Exercise
A line below contains "ATOM 269 O O", and a later one contains "ATOM 275 C C". Repeat both, with every line between them, exactly.

[Record set Boundary: Start]

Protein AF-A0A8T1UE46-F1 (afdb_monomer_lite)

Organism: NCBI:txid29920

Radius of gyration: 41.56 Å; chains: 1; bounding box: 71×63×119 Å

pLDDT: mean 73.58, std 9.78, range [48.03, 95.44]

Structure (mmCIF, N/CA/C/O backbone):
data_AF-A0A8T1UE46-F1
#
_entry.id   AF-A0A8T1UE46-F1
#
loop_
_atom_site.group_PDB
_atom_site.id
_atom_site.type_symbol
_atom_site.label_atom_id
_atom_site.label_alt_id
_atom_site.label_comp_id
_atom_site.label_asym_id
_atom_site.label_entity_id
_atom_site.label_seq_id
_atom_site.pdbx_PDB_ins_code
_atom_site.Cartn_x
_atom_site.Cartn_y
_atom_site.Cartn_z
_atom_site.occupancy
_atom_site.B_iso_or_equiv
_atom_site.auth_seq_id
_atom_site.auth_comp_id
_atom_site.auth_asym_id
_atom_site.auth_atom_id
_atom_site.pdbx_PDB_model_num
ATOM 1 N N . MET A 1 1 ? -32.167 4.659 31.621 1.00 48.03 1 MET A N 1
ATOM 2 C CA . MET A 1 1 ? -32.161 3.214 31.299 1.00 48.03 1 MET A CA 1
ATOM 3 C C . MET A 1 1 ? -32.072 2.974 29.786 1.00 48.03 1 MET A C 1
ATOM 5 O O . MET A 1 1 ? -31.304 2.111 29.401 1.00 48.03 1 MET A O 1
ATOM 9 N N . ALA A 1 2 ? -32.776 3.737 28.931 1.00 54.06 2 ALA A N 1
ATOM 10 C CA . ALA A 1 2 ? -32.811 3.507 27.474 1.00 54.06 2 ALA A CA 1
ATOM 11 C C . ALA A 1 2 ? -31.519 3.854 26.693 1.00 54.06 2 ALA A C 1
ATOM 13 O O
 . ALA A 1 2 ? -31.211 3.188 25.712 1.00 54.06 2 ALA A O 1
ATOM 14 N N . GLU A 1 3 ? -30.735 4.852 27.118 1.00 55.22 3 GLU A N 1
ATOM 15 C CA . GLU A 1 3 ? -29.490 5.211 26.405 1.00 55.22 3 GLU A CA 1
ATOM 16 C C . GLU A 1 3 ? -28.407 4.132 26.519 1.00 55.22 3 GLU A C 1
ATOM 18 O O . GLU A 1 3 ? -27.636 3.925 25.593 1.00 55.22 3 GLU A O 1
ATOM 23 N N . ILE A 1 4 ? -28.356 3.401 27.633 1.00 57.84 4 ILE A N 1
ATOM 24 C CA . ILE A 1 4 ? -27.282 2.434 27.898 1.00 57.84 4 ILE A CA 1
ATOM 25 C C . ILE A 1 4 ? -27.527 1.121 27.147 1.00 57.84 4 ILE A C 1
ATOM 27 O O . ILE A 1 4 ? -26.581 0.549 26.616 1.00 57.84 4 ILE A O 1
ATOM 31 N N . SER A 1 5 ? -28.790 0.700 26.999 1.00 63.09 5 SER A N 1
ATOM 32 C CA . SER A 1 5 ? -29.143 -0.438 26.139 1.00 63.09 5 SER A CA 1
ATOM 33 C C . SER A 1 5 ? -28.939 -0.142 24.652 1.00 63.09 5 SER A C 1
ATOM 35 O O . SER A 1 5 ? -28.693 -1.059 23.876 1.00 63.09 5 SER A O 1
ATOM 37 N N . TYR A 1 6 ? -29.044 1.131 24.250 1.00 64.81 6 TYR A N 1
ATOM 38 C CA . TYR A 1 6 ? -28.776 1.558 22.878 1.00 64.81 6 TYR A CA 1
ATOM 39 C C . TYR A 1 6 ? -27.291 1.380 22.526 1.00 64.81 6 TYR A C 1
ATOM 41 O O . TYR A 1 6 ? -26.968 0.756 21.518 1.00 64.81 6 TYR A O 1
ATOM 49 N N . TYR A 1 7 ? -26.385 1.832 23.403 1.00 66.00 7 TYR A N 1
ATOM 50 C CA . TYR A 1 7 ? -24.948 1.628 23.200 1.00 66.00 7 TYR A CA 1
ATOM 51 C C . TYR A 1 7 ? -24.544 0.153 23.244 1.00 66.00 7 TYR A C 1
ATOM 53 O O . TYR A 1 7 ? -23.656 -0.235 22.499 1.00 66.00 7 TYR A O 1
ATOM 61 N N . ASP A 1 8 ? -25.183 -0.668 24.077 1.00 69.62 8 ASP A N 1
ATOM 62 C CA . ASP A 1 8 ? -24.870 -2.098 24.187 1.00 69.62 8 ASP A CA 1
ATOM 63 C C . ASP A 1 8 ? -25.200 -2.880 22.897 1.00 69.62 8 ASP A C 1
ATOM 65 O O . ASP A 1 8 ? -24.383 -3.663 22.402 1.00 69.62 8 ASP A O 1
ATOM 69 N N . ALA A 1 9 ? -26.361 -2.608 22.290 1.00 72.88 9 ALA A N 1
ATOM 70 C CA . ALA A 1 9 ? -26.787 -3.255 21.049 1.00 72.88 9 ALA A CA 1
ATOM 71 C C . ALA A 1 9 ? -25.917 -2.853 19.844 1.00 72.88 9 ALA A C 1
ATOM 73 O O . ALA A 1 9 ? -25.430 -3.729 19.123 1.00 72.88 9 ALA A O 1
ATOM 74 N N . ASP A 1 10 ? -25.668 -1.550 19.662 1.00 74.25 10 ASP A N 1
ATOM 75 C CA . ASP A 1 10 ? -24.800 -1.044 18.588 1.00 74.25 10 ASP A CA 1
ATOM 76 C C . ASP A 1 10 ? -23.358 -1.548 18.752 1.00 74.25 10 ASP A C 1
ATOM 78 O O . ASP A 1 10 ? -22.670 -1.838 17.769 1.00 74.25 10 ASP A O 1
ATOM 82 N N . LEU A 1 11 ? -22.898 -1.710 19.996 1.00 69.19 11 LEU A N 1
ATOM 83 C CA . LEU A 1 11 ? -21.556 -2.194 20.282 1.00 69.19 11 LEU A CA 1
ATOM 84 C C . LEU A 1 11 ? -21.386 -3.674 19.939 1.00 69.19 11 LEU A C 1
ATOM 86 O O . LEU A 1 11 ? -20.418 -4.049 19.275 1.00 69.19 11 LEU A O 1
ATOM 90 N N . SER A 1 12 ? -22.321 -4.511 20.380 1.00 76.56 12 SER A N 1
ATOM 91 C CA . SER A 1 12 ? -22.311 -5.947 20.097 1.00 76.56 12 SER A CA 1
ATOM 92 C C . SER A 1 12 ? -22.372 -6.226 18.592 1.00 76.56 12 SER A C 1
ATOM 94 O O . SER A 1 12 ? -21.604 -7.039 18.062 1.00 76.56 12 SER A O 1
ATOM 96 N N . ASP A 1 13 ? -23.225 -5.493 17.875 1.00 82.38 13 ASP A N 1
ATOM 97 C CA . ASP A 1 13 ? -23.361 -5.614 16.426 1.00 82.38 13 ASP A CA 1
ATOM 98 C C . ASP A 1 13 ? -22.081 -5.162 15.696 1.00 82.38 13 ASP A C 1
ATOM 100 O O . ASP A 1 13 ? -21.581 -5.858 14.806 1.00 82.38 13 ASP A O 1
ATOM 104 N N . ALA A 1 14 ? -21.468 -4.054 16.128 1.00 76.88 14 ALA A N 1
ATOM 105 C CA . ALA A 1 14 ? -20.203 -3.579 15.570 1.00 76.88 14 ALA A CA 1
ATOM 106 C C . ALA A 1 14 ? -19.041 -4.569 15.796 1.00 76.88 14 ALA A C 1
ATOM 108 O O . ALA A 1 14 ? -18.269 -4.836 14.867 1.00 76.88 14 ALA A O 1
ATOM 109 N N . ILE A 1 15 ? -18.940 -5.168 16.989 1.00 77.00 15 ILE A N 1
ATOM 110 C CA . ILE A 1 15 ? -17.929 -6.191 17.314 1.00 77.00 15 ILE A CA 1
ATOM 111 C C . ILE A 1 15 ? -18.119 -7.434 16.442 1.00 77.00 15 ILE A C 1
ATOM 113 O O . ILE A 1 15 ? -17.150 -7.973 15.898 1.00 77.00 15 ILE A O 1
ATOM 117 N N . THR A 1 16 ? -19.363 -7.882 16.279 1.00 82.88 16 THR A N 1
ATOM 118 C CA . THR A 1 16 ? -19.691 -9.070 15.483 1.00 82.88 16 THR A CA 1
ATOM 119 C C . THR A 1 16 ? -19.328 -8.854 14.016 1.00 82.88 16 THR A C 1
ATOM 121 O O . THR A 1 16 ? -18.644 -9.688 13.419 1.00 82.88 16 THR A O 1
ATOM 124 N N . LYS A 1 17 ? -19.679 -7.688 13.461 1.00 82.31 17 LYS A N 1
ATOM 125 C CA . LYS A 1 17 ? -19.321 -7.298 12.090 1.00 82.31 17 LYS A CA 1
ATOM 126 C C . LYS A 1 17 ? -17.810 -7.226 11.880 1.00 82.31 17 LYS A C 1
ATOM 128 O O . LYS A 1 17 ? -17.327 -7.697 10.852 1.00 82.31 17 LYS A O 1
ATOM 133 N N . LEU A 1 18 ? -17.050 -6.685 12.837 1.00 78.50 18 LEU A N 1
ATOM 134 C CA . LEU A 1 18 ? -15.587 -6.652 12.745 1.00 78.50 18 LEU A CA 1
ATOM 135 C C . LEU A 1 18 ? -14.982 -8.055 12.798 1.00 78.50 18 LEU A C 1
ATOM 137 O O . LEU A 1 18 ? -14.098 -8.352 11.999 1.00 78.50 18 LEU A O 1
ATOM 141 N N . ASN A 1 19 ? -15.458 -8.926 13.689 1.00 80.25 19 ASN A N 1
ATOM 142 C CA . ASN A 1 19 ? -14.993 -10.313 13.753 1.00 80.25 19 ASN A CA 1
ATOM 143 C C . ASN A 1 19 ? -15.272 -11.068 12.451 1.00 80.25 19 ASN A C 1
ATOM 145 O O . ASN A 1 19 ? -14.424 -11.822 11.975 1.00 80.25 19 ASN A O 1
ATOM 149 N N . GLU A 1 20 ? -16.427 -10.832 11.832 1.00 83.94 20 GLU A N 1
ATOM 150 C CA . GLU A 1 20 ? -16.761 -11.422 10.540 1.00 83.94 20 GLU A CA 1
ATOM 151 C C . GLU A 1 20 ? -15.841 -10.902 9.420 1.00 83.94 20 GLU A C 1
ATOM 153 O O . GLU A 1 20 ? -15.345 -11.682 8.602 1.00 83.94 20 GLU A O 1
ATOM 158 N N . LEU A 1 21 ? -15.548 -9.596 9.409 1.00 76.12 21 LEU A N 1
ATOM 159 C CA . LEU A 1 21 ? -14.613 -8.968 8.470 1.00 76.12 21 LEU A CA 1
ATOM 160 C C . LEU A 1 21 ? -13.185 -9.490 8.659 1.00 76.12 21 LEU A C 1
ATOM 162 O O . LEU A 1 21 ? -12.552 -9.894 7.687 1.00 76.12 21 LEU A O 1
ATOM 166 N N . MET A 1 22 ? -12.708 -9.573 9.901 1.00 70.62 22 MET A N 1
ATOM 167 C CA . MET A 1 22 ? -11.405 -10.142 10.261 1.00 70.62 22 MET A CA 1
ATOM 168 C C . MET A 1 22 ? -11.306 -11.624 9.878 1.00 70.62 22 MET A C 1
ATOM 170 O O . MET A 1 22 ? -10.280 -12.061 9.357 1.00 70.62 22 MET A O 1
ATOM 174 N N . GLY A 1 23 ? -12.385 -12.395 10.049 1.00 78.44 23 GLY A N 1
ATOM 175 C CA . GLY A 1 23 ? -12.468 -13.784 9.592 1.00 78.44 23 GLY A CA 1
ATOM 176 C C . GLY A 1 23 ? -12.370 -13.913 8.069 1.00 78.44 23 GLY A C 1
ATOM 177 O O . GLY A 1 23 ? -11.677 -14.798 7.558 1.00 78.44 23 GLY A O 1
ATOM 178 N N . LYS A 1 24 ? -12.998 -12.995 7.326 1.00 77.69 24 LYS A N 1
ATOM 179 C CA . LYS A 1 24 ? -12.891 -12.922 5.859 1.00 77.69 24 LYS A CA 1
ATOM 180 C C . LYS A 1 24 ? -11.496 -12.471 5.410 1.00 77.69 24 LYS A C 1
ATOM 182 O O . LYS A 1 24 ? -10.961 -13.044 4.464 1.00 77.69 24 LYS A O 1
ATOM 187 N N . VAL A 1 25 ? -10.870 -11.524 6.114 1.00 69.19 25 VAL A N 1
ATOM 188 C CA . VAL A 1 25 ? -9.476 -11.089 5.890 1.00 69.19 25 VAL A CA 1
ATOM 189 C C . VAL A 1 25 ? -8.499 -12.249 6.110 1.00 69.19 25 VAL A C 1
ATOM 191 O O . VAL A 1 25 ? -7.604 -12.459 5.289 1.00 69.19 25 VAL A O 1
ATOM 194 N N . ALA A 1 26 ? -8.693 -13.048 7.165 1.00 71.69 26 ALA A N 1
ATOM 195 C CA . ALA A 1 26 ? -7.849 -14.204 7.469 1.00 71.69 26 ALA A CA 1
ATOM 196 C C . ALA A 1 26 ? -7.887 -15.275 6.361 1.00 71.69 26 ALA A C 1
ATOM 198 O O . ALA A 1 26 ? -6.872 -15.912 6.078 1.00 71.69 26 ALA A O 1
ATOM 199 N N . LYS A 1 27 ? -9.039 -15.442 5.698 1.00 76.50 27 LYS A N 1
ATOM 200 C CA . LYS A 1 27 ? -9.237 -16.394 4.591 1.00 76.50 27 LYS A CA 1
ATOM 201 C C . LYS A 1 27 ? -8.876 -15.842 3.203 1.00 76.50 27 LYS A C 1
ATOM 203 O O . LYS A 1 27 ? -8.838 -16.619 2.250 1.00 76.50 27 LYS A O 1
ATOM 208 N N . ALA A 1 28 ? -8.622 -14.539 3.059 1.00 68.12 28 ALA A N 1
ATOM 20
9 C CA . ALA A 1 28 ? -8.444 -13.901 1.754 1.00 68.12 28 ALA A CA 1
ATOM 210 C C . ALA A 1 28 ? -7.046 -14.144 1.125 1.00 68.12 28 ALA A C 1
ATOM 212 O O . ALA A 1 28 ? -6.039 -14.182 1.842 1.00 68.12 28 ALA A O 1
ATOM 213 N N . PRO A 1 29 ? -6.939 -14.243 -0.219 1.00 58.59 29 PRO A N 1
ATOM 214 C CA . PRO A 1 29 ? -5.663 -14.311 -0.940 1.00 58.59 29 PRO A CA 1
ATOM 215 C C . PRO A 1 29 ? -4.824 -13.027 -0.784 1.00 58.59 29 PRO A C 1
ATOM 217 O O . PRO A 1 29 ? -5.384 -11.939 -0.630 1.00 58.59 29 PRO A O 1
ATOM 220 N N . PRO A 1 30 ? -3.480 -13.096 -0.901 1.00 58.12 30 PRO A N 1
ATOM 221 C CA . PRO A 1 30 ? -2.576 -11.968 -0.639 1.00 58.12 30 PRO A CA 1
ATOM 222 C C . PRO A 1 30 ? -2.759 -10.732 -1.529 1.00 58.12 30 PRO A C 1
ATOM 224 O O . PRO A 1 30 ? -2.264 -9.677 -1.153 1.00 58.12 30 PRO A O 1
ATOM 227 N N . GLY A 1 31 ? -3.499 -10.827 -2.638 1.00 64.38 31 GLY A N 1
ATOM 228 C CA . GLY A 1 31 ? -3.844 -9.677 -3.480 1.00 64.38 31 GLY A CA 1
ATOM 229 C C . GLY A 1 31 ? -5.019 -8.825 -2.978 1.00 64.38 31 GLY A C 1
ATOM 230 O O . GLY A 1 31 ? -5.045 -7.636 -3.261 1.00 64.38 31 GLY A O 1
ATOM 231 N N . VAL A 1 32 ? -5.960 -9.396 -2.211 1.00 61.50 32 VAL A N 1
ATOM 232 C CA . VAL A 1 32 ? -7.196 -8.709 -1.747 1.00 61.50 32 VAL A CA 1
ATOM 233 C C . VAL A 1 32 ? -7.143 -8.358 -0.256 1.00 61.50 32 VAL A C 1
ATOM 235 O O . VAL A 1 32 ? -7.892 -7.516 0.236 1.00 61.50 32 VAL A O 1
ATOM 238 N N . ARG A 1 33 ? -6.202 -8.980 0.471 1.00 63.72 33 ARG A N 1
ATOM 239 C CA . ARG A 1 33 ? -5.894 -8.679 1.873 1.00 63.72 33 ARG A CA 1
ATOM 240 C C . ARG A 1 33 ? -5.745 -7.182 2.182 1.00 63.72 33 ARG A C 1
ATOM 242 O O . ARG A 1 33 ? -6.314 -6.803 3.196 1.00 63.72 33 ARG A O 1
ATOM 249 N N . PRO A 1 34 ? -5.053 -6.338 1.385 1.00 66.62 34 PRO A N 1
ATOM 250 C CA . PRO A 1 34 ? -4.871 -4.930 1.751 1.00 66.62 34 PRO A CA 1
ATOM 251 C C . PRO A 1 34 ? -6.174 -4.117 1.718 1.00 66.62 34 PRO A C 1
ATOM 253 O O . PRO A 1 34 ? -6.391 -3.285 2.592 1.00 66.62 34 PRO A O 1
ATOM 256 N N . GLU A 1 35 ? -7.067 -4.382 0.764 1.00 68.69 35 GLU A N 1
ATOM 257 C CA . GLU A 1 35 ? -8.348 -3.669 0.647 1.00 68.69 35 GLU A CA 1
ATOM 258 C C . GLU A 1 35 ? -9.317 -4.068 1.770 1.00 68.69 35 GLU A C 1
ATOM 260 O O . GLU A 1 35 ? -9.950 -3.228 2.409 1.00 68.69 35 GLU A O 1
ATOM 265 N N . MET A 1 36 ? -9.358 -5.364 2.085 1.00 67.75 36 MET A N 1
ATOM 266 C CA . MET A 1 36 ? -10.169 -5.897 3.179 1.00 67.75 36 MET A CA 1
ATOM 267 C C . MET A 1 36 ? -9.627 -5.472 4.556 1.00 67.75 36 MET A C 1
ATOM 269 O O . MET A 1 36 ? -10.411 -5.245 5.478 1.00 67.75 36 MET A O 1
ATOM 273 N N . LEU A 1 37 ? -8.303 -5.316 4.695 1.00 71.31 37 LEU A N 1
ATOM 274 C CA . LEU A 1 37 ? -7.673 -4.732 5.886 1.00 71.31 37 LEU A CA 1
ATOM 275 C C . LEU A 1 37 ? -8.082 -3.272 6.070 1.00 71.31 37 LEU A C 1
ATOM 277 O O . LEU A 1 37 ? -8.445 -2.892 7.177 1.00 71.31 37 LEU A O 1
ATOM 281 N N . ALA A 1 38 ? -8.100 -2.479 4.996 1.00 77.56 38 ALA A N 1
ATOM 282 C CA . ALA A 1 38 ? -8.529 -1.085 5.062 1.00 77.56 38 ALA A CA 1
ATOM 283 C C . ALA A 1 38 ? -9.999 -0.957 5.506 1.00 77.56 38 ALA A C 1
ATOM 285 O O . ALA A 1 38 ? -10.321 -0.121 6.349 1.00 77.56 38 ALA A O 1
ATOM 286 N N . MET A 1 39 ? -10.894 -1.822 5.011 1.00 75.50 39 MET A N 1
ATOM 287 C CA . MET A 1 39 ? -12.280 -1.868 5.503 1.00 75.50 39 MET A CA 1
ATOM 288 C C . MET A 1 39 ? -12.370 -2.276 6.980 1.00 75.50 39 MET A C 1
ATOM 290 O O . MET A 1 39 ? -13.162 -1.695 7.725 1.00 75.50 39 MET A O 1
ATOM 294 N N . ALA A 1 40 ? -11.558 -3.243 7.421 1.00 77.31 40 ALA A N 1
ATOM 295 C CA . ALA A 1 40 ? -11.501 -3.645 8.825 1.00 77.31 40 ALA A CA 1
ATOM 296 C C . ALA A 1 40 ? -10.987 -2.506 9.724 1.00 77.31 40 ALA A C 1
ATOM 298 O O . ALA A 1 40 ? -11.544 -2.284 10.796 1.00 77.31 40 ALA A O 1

[Record set Boundary: End]

Exercise output
ATOM 269 O O . MET A 1 36 ? -10.411 -5.245 5.478 1.00 67.75 36 MET A O 1
ATOM 273 N N . LEU A 1 37 ? -8.303 -5.316 4.695 1.00 71.31 37 LEU A N 1
ATOM 274 C CA . LEU A 1 37 ? -7.673 -4.732 5.886 1.00 71.31 37 LEU A CA 1
ATOM 275 C C . LEU A 1 37 ? -8.082 -3.272 6.070 1.00 71.31 37 LEU A C 1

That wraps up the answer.